> **Goal of the exercise**: Within the listing below, please copy exactly the lines between the line holding "ATOM 17 N N" and the line holding "ATOM 64 C C", inclusive.

> **Data for review**:
----------------------------------------

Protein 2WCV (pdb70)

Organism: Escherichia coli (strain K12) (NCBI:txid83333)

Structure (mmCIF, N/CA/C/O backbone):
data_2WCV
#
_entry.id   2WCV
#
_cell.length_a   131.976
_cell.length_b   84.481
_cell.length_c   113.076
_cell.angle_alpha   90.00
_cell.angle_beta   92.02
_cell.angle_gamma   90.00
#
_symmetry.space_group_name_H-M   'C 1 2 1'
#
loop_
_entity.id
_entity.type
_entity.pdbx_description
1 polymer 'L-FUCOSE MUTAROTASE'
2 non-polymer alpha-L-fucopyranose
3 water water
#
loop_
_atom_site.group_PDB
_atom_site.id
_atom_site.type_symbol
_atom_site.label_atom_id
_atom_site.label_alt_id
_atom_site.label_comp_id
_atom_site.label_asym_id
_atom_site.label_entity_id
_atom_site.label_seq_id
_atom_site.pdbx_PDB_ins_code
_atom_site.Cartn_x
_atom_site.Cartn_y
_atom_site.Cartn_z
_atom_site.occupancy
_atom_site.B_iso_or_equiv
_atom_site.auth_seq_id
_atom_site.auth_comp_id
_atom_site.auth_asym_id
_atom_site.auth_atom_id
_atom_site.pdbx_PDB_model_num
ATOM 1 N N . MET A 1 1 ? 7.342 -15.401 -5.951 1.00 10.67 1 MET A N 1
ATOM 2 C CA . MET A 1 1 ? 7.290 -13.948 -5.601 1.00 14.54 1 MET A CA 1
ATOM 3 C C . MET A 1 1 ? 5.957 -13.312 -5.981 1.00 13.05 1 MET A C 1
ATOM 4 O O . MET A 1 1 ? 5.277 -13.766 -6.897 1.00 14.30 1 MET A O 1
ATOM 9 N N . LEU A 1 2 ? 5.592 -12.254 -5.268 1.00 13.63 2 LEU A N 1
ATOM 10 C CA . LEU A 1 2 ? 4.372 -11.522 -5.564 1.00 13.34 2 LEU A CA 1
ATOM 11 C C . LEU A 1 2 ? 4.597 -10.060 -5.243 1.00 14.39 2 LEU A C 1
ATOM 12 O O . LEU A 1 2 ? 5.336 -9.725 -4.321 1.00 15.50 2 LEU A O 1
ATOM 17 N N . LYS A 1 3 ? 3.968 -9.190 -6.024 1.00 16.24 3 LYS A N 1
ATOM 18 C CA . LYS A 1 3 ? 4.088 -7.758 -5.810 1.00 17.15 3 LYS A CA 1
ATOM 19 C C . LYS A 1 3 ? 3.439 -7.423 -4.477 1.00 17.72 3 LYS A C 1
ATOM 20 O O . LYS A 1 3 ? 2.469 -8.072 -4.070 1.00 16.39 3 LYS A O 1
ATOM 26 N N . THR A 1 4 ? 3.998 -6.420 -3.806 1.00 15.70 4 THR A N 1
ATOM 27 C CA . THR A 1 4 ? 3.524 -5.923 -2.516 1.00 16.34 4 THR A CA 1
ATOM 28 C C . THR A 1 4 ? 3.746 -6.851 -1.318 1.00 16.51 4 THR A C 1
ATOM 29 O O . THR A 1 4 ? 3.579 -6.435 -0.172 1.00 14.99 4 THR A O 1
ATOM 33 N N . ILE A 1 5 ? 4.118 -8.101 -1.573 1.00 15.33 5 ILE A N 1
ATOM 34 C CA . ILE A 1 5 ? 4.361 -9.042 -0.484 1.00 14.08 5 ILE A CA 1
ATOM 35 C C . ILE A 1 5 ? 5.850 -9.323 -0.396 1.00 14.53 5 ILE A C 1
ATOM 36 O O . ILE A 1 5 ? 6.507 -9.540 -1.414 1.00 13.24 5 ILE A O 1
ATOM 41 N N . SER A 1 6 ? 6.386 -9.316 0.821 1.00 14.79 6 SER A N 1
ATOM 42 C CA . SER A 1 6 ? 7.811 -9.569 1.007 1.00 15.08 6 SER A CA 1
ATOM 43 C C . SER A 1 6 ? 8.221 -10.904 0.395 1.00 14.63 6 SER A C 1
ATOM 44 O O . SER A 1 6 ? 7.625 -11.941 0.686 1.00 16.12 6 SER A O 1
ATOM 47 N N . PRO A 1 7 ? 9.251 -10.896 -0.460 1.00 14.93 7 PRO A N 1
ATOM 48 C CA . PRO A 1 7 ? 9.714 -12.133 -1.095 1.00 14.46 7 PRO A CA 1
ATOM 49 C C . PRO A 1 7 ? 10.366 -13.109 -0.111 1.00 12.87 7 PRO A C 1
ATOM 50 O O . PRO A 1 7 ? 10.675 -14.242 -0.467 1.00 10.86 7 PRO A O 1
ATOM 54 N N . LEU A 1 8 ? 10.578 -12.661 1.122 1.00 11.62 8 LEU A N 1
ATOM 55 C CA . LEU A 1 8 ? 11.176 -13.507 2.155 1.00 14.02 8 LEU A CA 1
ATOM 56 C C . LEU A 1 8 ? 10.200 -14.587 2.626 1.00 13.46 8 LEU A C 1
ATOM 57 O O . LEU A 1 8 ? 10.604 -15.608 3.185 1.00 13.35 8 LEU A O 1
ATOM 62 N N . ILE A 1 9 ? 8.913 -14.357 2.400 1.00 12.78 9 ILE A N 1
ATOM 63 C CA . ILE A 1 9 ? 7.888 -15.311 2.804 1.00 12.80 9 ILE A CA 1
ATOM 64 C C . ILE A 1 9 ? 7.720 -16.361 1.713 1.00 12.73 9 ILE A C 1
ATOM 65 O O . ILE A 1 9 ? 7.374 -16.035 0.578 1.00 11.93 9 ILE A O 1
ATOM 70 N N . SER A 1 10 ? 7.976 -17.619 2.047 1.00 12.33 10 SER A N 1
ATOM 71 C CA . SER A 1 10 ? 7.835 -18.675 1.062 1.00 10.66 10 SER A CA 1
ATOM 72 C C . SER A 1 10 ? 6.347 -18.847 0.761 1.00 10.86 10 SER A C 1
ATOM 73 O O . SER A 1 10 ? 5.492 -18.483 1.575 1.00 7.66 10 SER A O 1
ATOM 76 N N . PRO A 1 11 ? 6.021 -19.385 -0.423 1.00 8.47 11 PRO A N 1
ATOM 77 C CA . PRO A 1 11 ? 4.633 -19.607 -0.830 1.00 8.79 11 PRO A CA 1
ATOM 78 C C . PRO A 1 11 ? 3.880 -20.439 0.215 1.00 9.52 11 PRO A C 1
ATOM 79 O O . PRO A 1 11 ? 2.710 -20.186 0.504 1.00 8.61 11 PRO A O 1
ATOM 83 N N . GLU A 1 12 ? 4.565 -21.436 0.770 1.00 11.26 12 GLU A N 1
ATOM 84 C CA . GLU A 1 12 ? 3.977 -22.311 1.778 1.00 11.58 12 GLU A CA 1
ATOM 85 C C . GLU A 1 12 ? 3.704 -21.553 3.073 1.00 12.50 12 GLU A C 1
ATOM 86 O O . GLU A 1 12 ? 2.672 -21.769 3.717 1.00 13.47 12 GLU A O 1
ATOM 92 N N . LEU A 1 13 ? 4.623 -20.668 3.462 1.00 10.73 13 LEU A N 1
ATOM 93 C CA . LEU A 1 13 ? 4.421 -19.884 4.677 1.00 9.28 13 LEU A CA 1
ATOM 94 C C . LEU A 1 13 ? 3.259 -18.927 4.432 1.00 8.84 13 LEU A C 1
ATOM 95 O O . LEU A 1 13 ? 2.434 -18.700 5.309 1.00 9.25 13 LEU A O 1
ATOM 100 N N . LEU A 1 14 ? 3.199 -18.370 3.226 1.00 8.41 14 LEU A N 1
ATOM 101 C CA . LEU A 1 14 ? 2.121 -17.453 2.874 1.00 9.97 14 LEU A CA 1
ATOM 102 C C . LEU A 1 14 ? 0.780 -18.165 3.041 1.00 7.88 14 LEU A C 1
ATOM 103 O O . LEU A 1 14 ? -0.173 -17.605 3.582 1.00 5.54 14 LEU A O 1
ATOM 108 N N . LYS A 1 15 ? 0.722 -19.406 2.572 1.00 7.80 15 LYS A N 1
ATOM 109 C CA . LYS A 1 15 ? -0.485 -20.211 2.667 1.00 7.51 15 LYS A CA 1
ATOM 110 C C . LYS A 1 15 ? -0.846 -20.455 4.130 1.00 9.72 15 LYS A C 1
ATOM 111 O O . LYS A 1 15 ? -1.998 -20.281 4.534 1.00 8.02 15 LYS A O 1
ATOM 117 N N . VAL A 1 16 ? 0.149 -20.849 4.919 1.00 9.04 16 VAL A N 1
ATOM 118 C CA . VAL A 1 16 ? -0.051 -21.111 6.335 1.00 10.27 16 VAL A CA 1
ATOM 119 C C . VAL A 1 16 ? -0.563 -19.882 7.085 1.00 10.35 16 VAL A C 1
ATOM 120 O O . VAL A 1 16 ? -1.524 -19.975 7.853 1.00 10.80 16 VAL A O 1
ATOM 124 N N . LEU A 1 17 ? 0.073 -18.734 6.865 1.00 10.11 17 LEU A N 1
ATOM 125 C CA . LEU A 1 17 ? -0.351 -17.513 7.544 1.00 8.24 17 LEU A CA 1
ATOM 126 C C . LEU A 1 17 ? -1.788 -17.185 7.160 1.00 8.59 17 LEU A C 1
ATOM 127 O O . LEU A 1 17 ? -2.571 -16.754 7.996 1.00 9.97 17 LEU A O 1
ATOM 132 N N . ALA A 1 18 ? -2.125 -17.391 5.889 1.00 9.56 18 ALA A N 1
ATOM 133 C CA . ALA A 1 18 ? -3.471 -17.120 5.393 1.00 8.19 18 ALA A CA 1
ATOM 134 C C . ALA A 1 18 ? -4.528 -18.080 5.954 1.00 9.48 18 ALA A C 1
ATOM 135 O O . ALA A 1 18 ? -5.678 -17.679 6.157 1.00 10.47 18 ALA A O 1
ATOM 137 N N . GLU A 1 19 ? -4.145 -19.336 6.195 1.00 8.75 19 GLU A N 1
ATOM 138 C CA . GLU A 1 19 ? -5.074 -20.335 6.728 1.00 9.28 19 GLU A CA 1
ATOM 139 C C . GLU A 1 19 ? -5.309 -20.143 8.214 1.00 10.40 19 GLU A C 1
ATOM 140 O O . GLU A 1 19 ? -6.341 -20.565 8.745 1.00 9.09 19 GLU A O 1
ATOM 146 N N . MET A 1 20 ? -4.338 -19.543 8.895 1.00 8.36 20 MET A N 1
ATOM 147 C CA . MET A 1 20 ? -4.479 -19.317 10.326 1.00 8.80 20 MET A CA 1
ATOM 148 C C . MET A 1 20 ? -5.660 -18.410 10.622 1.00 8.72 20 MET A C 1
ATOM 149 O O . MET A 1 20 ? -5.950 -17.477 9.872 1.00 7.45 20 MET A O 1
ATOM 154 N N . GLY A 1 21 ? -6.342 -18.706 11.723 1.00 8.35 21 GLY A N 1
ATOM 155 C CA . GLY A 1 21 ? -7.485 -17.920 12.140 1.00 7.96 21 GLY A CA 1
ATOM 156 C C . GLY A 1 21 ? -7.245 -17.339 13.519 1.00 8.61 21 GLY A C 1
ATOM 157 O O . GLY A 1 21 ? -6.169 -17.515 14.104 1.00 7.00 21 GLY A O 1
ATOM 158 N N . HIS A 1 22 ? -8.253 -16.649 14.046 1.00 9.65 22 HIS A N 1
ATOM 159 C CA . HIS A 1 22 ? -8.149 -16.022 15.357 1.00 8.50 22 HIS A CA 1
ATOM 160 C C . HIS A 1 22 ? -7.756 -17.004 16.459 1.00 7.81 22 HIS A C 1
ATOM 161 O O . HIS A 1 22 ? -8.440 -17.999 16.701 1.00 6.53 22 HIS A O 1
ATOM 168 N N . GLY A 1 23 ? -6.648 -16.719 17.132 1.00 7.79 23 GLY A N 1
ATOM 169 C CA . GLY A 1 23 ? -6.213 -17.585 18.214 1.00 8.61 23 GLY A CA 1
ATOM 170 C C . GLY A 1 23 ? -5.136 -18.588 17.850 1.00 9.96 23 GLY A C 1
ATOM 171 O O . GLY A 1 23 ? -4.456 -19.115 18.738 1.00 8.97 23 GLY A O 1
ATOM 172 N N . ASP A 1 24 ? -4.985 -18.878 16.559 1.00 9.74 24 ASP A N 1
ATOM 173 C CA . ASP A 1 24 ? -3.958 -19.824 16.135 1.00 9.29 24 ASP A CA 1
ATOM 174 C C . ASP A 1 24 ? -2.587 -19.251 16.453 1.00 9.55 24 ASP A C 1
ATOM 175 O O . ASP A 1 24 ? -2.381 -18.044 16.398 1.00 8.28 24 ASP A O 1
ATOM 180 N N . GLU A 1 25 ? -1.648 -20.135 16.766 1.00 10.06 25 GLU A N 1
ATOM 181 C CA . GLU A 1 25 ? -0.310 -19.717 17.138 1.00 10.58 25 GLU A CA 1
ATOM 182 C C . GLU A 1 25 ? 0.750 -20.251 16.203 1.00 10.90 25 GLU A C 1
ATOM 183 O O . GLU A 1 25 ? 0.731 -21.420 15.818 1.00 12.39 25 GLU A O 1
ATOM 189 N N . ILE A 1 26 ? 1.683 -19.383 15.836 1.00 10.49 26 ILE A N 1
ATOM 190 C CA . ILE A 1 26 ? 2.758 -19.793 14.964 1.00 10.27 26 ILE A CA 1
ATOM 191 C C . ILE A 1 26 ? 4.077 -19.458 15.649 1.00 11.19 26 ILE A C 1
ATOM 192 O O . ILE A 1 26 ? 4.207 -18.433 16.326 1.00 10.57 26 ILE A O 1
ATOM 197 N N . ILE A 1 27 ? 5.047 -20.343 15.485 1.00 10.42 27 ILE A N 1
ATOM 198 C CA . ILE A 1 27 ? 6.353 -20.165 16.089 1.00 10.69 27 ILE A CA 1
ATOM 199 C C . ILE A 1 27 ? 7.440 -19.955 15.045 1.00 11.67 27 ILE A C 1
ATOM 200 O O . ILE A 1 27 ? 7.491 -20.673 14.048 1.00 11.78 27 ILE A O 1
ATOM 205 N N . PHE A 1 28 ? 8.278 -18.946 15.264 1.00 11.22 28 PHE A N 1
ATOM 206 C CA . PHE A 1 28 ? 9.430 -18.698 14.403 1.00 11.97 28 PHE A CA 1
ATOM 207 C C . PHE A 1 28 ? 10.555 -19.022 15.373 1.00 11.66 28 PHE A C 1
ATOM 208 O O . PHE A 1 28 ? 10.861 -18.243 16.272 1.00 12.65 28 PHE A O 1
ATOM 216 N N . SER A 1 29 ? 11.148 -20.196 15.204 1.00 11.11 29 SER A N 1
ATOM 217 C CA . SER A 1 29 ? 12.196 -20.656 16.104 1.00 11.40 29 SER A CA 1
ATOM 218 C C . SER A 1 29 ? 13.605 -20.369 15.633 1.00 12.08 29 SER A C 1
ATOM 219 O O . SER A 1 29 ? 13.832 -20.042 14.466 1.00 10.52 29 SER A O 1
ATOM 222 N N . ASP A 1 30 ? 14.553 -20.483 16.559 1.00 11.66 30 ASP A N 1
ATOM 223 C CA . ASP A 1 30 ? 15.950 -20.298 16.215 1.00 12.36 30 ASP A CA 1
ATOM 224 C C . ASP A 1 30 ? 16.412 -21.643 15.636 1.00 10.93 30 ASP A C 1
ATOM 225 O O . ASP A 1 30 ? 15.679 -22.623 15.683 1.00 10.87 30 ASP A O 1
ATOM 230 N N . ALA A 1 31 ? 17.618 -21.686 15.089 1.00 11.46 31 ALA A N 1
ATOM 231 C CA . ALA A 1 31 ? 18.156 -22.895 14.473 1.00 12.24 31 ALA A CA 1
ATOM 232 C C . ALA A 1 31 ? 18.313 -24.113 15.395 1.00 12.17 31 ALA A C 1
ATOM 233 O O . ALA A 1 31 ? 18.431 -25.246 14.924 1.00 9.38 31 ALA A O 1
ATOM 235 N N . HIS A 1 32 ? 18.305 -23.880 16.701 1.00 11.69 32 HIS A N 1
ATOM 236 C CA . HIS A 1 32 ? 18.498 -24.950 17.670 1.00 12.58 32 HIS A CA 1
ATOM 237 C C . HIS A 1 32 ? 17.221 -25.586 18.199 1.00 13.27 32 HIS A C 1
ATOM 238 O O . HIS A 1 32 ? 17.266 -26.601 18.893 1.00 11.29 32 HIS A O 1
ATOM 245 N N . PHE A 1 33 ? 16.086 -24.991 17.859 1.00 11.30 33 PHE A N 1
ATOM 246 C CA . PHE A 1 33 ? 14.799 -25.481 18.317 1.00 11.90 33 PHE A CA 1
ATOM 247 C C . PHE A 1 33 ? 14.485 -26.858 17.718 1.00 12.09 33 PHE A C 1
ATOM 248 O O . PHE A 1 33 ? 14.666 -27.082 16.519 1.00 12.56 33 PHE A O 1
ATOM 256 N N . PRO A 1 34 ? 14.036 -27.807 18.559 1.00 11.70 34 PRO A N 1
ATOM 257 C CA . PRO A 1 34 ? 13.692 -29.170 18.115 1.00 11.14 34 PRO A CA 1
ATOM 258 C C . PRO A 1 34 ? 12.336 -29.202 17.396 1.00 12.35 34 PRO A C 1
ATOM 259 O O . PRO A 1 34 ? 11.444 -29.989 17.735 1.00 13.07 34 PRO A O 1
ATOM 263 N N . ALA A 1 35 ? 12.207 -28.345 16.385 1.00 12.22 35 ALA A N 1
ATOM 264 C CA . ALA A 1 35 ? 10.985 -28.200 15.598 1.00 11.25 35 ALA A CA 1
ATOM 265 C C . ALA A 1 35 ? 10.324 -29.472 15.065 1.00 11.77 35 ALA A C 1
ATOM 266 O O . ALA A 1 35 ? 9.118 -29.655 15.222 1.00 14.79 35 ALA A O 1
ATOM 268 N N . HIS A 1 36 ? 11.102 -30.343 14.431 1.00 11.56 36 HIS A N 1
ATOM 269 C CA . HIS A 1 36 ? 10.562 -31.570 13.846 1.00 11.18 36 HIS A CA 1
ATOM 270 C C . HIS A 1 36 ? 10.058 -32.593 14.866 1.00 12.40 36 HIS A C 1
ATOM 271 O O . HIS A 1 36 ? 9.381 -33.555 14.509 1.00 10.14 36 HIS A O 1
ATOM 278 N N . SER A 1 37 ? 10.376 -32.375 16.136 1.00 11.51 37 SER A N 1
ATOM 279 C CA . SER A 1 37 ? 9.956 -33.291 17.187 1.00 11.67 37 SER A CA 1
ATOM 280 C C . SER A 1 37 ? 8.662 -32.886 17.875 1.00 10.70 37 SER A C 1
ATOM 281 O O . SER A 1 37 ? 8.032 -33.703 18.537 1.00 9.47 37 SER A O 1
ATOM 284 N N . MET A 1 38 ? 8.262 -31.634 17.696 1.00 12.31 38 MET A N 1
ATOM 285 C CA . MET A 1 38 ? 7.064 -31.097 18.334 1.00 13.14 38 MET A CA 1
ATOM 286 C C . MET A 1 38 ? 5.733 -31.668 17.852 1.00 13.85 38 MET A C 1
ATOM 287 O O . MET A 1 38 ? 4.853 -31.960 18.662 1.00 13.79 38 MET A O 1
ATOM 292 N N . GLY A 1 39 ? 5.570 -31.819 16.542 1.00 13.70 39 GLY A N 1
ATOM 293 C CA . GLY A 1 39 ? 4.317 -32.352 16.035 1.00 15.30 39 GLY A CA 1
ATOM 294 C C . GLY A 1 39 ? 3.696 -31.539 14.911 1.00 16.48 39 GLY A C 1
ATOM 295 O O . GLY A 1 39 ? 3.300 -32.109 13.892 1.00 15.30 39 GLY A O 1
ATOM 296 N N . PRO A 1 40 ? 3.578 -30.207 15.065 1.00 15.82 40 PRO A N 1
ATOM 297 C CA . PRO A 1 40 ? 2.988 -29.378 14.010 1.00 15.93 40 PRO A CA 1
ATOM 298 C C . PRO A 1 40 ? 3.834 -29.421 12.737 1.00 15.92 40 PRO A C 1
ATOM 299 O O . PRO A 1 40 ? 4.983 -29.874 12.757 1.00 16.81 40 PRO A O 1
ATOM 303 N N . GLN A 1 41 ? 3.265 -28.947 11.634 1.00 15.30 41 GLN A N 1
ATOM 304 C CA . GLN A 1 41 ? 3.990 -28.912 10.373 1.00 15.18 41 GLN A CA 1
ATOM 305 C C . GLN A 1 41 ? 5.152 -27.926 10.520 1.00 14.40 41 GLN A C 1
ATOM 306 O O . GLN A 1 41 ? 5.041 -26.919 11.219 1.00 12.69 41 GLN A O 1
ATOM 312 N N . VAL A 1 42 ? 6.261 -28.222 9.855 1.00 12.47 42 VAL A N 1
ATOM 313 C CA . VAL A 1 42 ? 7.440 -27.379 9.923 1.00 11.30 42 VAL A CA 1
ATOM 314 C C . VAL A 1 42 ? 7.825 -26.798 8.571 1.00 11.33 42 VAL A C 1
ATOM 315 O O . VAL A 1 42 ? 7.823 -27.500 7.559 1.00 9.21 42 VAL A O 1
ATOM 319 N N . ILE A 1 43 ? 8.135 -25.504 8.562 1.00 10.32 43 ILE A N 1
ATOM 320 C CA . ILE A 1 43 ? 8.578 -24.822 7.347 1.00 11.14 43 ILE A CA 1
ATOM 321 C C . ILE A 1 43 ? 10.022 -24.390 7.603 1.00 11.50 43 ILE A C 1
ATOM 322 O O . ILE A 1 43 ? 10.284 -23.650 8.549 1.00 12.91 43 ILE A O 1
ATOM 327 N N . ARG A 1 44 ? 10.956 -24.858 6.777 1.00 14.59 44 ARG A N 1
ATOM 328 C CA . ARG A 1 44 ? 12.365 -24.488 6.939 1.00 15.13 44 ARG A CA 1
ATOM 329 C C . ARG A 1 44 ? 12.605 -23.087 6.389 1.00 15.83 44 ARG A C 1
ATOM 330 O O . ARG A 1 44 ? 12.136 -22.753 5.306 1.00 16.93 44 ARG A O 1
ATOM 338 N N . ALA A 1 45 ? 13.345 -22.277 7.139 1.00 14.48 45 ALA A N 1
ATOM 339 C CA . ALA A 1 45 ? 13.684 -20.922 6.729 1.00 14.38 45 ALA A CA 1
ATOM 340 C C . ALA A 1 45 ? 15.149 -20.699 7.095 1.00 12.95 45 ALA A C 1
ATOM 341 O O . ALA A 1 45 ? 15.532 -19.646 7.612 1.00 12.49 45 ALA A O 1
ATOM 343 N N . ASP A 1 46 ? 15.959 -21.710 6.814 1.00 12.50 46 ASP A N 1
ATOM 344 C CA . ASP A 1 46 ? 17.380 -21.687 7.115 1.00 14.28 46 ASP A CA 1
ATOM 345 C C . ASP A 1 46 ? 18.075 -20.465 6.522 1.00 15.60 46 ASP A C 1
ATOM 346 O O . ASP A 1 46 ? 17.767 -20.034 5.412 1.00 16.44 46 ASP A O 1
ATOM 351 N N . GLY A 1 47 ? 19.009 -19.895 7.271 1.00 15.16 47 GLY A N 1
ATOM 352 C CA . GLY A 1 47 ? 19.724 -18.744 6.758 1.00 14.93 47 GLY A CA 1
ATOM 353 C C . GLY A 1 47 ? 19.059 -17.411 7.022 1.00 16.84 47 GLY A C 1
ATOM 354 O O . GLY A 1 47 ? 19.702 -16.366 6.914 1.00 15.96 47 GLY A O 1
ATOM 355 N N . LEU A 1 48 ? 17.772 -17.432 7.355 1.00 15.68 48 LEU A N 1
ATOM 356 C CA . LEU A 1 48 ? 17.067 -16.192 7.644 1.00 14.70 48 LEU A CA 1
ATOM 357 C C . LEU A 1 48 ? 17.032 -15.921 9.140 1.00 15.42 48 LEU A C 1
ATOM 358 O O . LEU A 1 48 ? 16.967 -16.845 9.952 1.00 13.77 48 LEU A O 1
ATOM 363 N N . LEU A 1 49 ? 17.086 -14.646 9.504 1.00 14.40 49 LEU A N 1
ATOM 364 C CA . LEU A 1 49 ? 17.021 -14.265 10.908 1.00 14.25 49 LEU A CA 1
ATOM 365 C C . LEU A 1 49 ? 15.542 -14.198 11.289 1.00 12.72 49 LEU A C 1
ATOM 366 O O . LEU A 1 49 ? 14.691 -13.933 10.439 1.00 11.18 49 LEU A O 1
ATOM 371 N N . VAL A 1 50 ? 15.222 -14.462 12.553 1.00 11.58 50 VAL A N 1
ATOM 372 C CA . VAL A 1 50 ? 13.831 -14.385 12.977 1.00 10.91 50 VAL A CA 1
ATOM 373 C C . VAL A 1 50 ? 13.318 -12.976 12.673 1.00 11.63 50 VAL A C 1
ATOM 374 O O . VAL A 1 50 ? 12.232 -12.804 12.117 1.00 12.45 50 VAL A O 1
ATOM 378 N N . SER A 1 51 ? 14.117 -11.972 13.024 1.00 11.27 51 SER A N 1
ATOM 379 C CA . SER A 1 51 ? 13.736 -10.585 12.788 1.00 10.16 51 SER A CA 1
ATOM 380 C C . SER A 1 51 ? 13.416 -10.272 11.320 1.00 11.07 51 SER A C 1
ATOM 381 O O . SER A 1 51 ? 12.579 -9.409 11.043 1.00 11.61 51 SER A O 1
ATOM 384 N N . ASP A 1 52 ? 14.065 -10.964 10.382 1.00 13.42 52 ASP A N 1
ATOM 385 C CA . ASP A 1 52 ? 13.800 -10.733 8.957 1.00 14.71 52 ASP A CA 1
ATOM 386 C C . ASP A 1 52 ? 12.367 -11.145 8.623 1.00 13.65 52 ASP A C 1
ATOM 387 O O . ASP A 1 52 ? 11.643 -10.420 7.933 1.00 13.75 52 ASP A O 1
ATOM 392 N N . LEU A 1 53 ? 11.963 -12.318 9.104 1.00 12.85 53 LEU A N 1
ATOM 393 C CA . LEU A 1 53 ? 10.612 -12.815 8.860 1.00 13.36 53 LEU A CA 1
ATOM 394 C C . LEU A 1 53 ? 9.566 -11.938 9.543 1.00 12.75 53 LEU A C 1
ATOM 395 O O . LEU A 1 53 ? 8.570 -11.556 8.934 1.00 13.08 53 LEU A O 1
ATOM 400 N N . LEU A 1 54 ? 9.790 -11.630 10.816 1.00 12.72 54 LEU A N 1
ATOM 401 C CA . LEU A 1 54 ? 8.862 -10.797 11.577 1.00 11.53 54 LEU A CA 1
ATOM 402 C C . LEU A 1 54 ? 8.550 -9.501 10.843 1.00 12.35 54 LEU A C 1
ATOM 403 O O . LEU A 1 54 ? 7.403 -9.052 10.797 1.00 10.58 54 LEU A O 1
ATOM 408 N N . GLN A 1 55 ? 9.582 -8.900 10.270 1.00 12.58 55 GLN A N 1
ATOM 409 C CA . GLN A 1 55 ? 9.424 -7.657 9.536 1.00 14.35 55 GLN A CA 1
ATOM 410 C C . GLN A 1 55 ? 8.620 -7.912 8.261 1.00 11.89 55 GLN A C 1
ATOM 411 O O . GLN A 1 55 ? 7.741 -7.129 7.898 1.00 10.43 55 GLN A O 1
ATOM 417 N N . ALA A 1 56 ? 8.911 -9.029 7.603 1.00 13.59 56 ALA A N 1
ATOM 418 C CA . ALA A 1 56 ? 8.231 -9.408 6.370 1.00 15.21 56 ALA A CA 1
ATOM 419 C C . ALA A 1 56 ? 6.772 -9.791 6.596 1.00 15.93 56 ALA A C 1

----------------------------------------

> **Result of this task**:
ATOM 17 N N . LYS A 1 3 ? 3.968 -9.190 -6.024 1.00 16.24 3 LYS A N 1
ATOM 18 C CA . LYS A 1 3 ? 4.088 -7.758 -5.810 1.00 17.15 3 LYS A CA 1
ATOM 19 C C . LYS A 1 3 ? 3.439 -7.423 -4.477 1.00 17.72 3 LYS A C 1
ATOM 20 O O . LYS A 1 3 ? 2.469 -8.072 -4.070 1.00 16.39 3 LYS A O 1
ATOM 26 N N . THR A 1 4 ? 3.998 -6.420 -3.806 1.00 15.70 4 THR A N 1
ATOM 27 C CA . THR A 1 4 ? 3.524 -5.923 -2.516 1.00 16.34 4 THR A CA 1
ATOM 28 C C . THR A 1 4 ? 3.746 -6.851 -1.318 1.00 16.51 4 THR A C 1
ATOM 29 O O . THR A 1 4 ? 3.579 -6.435 -0.172 1.00 14.99 4 THR A O 1
ATOM 33 N N . ILE A 1 5 ? 4.118 -8.101 -1.573 1.00 15.33 5 ILE A N 1
ATOM 34 C CA . ILE A 1 5 ? 4.361 -9.042 -0.484 1.00 14.08 5 ILE A CA 1
ATOM 35 C C . ILE A 1 5 ? 5.850 -9.323 -0.396 1.00 14.53 5 ILE A C 1
ATOM 36 O O . ILE A 1 5 ? 6.507 -9.540 -1.414 1.00 13.24 5 ILE A O 1
ATOM 41 N N . SER A 1 6 ? 6.386 -9.316 0.821 1.00 14.79 6 SER A N 1
ATOM 42 C CA . SER A 1 6 ? 7.811 -9.569 1.007 1.00 15.08 6 SER A CA 1
ATOM 43 C C . SER A 1 6 ? 8.221 -10.904 0.395 1.00 14.63 6 SER A C 1
ATOM 44 O O . SER A 1 6 ? 7.625 -11.941 0.686 1.00 16.12 6 SER A O 1
ATOM 47 N N . PRO A 1 7 ? 9.251 -10.896 -0.460 1.00 14.93 7 PRO A N 1
ATOM 48 C CA . PRO A 1 7 ? 9.714 -12.133 -1.095 1.00 14.46 7 PRO A CA 1
ATOM 49 C C . PRO A 1 7 ? 10.366 -13.109 -0.111 1.00 12.87 7 PRO A C 1
ATOM 50 O O . PRO A 1 7 ? 10.675 -14.242 -0.467 1.00 10.86 7 PRO A O 1
ATOM 54 N N . LEU A 1 8 ? 10.578 -12.661 1.122 1.00 11.62 8 LEU A N 1
ATOM 55 C CA . LEU A 1 8 ? 11.176 -13.507 2.155 1.00 14.02 8 LEU A CA 1
ATOM 56 C C . LEU A 1 8 ? 10.200 -14.587 2.626 1.00 13.46 8 LEU A C 1
ATOM 57 O O . LEU A 1 8 ? 10.604 -15.608 3.185 1.00 13.35 8 LEU A O 1
ATOM 62 N N . ILE A 1 9 ? 8.913 -14.357 2.400 1.00 12.78 9 ILE A N 1
ATOM 63 C CA . ILE A 1 9 ? 7.888 -15.311 2.804 1.00 12.80 9 ILE A CA 1
ATOM 64 C C . ILE A 1 9 ? 7.720 -16.361 1.713 1.00 12.73 9 ILE A C 1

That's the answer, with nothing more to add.